Rice has worked as chair of the board for the Visitor Industry Council of Greater Miami and as a board member of the Greater Miami Convention and Visitor’s Bureau. In January 2007, Rice was elected to the board of directors for what was then the Carnival Center for the Performing Arts. He has co-hosted the TV show “Leadership in the New Millennium,” a half-hour show that aired on Channel 36 in Miami-Dade County.
The author of two upcoming books on leadership and diversity, Rice has been featured in Miami Today, The National Black MBA magazine, Lodging Hospitality magazine, U.S. News & World Report, The Miami Times, the Black EOE Journal and South Florida CEO magazine. He was also honored at the South Florida Business Journal’s 2007 Up & Comers Awards as the winner in the professional services category.
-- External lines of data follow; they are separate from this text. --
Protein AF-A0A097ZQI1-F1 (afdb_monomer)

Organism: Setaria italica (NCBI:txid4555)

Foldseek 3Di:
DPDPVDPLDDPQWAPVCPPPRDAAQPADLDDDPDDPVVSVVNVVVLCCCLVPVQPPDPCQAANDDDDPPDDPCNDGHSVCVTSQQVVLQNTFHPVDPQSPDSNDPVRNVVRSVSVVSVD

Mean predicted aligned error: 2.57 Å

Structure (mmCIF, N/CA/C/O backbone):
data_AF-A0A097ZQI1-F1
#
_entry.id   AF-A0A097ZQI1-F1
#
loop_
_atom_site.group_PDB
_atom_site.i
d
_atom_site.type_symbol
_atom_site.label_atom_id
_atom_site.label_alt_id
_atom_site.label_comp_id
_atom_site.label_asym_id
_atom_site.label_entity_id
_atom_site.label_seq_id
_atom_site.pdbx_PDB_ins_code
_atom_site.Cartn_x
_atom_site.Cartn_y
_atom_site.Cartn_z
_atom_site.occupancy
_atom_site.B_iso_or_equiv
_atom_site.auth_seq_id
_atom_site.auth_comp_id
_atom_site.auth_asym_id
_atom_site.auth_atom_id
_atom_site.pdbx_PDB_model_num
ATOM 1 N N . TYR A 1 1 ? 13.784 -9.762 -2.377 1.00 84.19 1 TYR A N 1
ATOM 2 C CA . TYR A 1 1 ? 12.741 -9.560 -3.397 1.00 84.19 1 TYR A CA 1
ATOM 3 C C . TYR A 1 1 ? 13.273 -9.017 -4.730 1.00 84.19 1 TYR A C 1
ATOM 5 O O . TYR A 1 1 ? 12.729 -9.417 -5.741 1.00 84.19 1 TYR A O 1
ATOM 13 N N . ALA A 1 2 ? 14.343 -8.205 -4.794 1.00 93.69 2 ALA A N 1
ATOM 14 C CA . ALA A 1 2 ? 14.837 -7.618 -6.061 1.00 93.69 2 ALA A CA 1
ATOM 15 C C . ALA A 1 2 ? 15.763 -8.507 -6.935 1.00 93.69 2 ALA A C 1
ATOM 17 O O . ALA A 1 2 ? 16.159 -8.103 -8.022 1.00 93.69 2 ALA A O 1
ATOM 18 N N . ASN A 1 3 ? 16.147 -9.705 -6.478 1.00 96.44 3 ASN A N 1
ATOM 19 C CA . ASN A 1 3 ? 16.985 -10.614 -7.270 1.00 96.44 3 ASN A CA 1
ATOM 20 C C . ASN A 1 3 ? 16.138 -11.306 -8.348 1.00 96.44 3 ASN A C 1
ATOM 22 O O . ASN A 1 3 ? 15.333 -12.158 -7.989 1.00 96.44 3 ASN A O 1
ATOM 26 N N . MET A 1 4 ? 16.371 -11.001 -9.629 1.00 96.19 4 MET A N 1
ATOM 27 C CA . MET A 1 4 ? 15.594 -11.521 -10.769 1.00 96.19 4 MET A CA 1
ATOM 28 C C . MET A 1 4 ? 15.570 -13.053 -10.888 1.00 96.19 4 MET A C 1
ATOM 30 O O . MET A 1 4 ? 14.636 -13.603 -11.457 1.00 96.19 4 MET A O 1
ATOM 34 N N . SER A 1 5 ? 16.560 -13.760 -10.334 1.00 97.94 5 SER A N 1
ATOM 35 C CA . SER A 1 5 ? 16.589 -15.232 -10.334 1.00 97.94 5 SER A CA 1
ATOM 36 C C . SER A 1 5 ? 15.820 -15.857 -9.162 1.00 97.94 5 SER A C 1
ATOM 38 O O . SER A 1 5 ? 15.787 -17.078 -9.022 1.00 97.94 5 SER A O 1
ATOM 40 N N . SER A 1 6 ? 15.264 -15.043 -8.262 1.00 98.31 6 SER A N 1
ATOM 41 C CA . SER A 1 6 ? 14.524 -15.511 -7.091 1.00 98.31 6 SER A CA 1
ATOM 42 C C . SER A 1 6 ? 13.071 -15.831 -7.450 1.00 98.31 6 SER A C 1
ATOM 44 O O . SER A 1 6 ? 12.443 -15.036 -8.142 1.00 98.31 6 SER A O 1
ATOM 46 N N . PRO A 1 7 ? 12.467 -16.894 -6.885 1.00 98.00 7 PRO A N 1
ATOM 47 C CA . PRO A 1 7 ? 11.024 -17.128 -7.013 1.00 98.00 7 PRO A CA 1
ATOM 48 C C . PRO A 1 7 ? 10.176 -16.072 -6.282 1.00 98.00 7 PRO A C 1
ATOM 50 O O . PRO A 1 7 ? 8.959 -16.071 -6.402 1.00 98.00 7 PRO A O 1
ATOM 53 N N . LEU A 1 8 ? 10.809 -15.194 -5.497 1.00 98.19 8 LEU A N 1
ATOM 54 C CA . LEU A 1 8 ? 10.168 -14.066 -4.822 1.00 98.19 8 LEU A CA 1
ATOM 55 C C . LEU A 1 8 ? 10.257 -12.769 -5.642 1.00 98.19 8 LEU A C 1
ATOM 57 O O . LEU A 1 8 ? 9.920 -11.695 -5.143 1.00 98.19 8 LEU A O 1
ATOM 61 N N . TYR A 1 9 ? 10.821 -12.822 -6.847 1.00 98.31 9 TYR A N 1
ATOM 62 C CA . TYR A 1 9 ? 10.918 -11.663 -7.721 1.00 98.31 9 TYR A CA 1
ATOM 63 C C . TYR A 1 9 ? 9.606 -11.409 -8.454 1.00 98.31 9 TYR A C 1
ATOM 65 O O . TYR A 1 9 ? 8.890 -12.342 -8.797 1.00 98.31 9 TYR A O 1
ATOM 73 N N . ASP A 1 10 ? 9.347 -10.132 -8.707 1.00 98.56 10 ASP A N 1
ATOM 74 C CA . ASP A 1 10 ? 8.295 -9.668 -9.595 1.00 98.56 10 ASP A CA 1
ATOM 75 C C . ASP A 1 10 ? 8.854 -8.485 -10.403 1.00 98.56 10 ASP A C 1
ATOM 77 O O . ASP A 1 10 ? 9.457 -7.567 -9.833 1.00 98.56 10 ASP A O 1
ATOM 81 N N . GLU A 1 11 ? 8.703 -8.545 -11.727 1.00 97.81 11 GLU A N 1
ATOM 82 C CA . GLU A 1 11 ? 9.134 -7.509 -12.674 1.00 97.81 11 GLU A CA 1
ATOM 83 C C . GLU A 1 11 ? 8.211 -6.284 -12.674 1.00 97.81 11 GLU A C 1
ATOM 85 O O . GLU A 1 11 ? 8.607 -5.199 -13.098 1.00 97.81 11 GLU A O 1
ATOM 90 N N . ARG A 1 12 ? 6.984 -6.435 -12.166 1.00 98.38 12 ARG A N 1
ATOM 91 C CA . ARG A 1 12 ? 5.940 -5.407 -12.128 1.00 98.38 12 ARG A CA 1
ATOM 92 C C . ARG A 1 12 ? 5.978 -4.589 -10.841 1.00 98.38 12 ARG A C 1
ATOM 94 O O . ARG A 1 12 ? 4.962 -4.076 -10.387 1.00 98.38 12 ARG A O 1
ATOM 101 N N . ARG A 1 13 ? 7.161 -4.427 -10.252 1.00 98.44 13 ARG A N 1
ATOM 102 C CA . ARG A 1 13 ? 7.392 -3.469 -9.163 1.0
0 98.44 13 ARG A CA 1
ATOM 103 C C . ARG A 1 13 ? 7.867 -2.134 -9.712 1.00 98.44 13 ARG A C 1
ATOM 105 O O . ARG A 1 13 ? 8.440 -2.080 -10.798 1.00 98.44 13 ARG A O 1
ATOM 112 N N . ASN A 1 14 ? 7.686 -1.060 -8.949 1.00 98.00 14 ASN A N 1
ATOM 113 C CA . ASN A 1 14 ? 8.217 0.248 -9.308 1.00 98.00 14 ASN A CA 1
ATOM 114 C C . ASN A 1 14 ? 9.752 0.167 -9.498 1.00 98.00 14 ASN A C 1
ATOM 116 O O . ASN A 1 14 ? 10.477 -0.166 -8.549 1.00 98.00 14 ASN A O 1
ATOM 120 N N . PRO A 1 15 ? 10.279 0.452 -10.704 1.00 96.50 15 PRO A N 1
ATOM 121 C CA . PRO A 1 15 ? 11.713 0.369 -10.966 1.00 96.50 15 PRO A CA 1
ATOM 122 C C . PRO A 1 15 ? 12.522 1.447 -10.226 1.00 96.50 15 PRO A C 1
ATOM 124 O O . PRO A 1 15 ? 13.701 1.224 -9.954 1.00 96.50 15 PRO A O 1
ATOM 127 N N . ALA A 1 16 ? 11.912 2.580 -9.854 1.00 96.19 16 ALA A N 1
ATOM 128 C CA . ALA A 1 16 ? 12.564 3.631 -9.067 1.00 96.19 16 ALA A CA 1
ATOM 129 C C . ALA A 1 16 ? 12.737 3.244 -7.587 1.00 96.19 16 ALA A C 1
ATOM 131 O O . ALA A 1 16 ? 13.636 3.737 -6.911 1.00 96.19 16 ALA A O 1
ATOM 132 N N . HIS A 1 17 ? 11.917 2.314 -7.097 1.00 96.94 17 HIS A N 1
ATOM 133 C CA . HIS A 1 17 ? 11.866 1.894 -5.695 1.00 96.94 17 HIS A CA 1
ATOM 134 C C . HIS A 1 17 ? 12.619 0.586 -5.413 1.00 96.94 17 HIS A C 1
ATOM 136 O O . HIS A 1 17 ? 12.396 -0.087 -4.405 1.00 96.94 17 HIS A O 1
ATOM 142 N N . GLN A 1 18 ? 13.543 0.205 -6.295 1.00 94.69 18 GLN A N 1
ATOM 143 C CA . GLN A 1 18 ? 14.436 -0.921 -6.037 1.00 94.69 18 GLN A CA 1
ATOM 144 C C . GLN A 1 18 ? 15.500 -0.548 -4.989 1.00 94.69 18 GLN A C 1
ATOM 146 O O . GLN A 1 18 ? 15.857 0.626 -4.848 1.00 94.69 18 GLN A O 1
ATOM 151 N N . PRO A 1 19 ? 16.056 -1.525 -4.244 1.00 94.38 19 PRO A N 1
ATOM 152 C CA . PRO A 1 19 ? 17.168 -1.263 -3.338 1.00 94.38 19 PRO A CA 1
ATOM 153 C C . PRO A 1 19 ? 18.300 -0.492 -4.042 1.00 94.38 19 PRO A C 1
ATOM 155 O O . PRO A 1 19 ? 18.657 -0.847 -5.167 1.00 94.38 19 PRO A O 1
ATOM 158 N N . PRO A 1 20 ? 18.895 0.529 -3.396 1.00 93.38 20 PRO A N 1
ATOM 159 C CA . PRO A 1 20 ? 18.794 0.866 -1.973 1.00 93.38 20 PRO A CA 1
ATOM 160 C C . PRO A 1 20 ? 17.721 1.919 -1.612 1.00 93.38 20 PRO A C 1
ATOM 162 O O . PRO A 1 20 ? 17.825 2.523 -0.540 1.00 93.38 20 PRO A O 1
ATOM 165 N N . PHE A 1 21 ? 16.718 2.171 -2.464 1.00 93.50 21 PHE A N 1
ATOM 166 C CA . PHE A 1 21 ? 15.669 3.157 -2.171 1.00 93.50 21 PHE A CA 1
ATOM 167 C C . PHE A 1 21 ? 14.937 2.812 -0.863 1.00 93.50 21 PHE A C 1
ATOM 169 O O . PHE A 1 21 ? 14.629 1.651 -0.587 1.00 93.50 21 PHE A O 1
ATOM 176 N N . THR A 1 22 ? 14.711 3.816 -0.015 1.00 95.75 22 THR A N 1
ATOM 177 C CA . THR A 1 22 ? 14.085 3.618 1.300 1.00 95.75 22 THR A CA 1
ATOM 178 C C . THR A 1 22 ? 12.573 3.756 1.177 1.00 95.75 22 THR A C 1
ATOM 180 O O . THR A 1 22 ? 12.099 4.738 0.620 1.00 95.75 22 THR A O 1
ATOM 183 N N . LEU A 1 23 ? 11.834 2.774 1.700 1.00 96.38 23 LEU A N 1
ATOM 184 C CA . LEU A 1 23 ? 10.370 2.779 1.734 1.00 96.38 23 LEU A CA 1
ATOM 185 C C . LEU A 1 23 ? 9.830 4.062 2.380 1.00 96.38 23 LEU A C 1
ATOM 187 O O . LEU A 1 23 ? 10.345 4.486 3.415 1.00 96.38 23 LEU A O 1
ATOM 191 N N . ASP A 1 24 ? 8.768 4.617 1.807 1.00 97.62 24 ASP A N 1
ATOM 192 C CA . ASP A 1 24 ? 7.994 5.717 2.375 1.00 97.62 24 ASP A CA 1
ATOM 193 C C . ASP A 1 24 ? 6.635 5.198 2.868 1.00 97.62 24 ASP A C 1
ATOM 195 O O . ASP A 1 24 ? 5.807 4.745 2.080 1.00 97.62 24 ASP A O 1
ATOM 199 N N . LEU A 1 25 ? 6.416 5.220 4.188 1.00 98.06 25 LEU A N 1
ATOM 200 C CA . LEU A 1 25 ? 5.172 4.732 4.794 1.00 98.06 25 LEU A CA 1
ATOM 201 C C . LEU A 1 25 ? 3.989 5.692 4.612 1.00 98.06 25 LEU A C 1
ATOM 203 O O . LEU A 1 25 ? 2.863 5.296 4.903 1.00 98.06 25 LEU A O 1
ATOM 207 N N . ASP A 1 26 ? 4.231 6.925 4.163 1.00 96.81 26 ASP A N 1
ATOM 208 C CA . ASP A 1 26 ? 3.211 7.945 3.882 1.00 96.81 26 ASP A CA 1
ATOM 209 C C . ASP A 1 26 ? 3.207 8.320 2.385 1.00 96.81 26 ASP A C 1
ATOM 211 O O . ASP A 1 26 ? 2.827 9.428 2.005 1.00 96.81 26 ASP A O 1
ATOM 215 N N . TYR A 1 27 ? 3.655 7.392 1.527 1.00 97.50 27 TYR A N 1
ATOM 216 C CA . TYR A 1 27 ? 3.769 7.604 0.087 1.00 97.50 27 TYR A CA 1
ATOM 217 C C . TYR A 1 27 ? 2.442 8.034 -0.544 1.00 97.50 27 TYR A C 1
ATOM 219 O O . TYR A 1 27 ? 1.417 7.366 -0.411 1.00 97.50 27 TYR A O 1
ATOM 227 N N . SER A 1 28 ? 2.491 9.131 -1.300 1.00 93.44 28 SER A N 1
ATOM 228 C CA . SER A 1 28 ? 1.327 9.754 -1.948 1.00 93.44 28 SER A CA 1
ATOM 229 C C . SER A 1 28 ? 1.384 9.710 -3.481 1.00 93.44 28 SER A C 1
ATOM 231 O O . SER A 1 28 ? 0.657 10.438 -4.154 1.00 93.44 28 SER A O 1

Rice lives in Plantation with his wife, Claire Michele, and two daughters, Claire and Victoria.
He has nurtured a successful business with his wife, The Rice Consulting Group. The company conducts strategic planning for small businesses, management training, conflict resolution and mediation in the U.S., the Bahamas, Haiti and the Turks and Caicos Islands.
Rice’s wife, Claire Michele, said, “In opening up our businesses together, I have been able to rely upon his expertise and knowledge of the business and hospitality industries. Additionally, Larry is well connected with various organizations in the community and his understanding of how they do business is invaluable.”
She continued, “Irrespective of our audiences, Larry's charisma has come through in his manner of encouraging people to reach beyond their constraints to succeed.”